The hydraulic fracturing boom opened doors for the oil business but it also expanded the horizon for natural gas.
The hydraulic fracturing boom opened doors for the oil business but it also expanded the horizon for natural gas.

Today we have so much of it that companies are finding new ways to profit from it.

“We have a lot of gas here, in Texas in general and we have to find a way what to do with it,” said Dr. Abdallah Harouaka, Professor and Coordinator of Petroleum Engineering at UTPB.

Some burn it, some use gas lifting to get more oil out, but others are asking the federal government for permits to ship it out over seas.

“The more these things grow, then we have to find markets for them,” Harouaka said.

Those markets are growing, and a number of companies looking to Asia.

“if you want to sell gas to people that are on the other side of the ocean, then you have no other way than through this process,” Harouaka said.

Gas is normally transported by pipelines but shipping it overseas requires transforming it into a liquid by cooling the gas. A process that almost doubles the price of natural gas.

“It's very costly but there is no other way,” Harouaka said.

But when you have so much gas many prefer to use it, instead of burning it.

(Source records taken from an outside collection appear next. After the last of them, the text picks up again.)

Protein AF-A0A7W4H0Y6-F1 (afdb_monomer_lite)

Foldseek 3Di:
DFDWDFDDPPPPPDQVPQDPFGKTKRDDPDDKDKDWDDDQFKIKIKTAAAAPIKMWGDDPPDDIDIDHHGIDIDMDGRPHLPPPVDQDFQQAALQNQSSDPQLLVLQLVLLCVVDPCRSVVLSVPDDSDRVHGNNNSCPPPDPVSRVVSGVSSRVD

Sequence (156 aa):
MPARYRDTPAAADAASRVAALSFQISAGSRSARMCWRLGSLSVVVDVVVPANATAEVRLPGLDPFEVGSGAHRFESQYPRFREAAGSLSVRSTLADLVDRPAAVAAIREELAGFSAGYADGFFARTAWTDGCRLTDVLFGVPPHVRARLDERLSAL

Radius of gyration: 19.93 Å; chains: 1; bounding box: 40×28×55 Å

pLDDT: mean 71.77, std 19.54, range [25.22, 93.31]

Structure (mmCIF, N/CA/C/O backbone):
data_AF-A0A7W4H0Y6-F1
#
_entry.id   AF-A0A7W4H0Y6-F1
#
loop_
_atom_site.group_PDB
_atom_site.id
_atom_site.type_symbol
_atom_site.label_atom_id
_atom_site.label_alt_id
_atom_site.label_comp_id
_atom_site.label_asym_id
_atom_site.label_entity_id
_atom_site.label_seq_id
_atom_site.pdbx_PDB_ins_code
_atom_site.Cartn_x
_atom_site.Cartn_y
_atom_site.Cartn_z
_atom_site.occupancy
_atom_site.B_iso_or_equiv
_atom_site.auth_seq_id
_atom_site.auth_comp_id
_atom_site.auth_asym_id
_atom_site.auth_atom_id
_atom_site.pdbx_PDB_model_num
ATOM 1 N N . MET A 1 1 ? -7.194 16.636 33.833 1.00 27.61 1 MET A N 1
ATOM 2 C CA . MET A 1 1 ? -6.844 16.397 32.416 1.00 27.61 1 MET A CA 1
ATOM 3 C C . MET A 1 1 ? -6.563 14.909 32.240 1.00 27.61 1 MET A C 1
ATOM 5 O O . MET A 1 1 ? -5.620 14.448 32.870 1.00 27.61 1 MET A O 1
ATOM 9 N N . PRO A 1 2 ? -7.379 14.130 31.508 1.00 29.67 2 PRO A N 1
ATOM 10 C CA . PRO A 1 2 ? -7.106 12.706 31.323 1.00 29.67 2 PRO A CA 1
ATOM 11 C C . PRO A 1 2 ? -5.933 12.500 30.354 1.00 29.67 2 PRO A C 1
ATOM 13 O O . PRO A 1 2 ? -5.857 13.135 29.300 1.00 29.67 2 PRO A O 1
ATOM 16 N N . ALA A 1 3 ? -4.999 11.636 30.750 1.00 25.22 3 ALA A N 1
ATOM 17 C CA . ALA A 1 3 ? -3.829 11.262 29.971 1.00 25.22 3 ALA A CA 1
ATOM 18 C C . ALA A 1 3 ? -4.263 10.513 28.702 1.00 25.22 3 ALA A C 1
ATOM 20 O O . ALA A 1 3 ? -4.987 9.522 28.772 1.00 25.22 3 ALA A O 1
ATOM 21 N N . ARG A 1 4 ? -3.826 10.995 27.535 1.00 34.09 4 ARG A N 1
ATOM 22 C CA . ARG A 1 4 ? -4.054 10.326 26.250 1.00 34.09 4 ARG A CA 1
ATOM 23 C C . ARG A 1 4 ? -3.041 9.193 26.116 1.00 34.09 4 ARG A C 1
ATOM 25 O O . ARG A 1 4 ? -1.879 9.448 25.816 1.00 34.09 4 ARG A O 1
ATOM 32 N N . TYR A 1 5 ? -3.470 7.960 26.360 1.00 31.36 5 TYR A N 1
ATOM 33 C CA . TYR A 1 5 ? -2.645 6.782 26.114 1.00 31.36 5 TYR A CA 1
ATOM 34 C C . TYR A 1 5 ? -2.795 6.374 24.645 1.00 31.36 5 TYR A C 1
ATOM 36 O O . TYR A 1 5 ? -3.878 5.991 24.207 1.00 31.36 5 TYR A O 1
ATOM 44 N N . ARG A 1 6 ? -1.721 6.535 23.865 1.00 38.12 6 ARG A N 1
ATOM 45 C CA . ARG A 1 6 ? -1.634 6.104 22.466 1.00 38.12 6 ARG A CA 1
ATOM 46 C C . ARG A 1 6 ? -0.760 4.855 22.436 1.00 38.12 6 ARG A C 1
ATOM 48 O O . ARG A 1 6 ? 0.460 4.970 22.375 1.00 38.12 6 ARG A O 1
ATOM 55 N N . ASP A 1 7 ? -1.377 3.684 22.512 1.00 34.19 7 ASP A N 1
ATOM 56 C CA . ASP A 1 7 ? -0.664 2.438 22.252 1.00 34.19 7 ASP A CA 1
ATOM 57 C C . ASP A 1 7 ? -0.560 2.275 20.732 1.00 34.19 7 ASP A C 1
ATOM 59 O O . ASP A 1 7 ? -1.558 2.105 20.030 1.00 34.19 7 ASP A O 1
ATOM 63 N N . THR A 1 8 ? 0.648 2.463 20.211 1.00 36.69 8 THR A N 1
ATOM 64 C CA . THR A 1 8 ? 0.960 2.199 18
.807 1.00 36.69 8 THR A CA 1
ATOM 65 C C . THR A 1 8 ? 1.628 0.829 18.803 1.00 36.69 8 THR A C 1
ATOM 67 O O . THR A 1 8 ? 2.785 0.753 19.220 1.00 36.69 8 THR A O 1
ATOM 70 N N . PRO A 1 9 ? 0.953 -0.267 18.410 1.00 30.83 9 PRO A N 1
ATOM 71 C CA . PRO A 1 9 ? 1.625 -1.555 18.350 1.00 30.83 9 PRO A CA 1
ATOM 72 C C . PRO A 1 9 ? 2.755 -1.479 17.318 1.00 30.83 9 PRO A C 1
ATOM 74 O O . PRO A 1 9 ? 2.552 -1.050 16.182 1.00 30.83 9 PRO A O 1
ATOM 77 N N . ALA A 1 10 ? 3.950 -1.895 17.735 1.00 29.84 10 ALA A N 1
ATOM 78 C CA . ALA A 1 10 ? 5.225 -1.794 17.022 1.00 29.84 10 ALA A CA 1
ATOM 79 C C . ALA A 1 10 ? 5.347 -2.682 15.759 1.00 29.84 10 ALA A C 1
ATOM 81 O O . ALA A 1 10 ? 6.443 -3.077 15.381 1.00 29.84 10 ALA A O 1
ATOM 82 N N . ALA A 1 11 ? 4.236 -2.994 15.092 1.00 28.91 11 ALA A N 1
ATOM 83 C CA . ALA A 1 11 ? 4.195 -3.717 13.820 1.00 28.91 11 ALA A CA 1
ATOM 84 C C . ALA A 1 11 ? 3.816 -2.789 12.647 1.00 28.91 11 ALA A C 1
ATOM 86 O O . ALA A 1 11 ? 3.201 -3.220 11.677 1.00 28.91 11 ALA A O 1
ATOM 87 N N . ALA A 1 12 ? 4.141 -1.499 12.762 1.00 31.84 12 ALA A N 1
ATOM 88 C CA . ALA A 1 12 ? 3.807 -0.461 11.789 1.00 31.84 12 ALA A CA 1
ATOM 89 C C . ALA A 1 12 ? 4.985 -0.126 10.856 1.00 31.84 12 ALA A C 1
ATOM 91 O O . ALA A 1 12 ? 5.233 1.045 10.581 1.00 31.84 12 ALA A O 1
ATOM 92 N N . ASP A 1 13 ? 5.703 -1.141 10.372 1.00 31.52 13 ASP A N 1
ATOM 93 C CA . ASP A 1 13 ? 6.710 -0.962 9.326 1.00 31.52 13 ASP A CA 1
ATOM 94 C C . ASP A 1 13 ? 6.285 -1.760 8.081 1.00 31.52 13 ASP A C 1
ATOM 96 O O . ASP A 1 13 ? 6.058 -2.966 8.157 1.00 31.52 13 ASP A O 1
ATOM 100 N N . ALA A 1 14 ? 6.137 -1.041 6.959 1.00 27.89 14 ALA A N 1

Harouaka said the Permian Basin has more natural gas than it can handle.

And it's not the big companies who want to find these alternative ways.

“It's not the major oil companies, it's the mid-size and smaller companies who are venturing in this area and it's completely new,” Harouaka said.

An area in the natural gas industry that is just beginning to expand.

“Now, how long this is going to last? That's the million dollar question,” Harouaka said.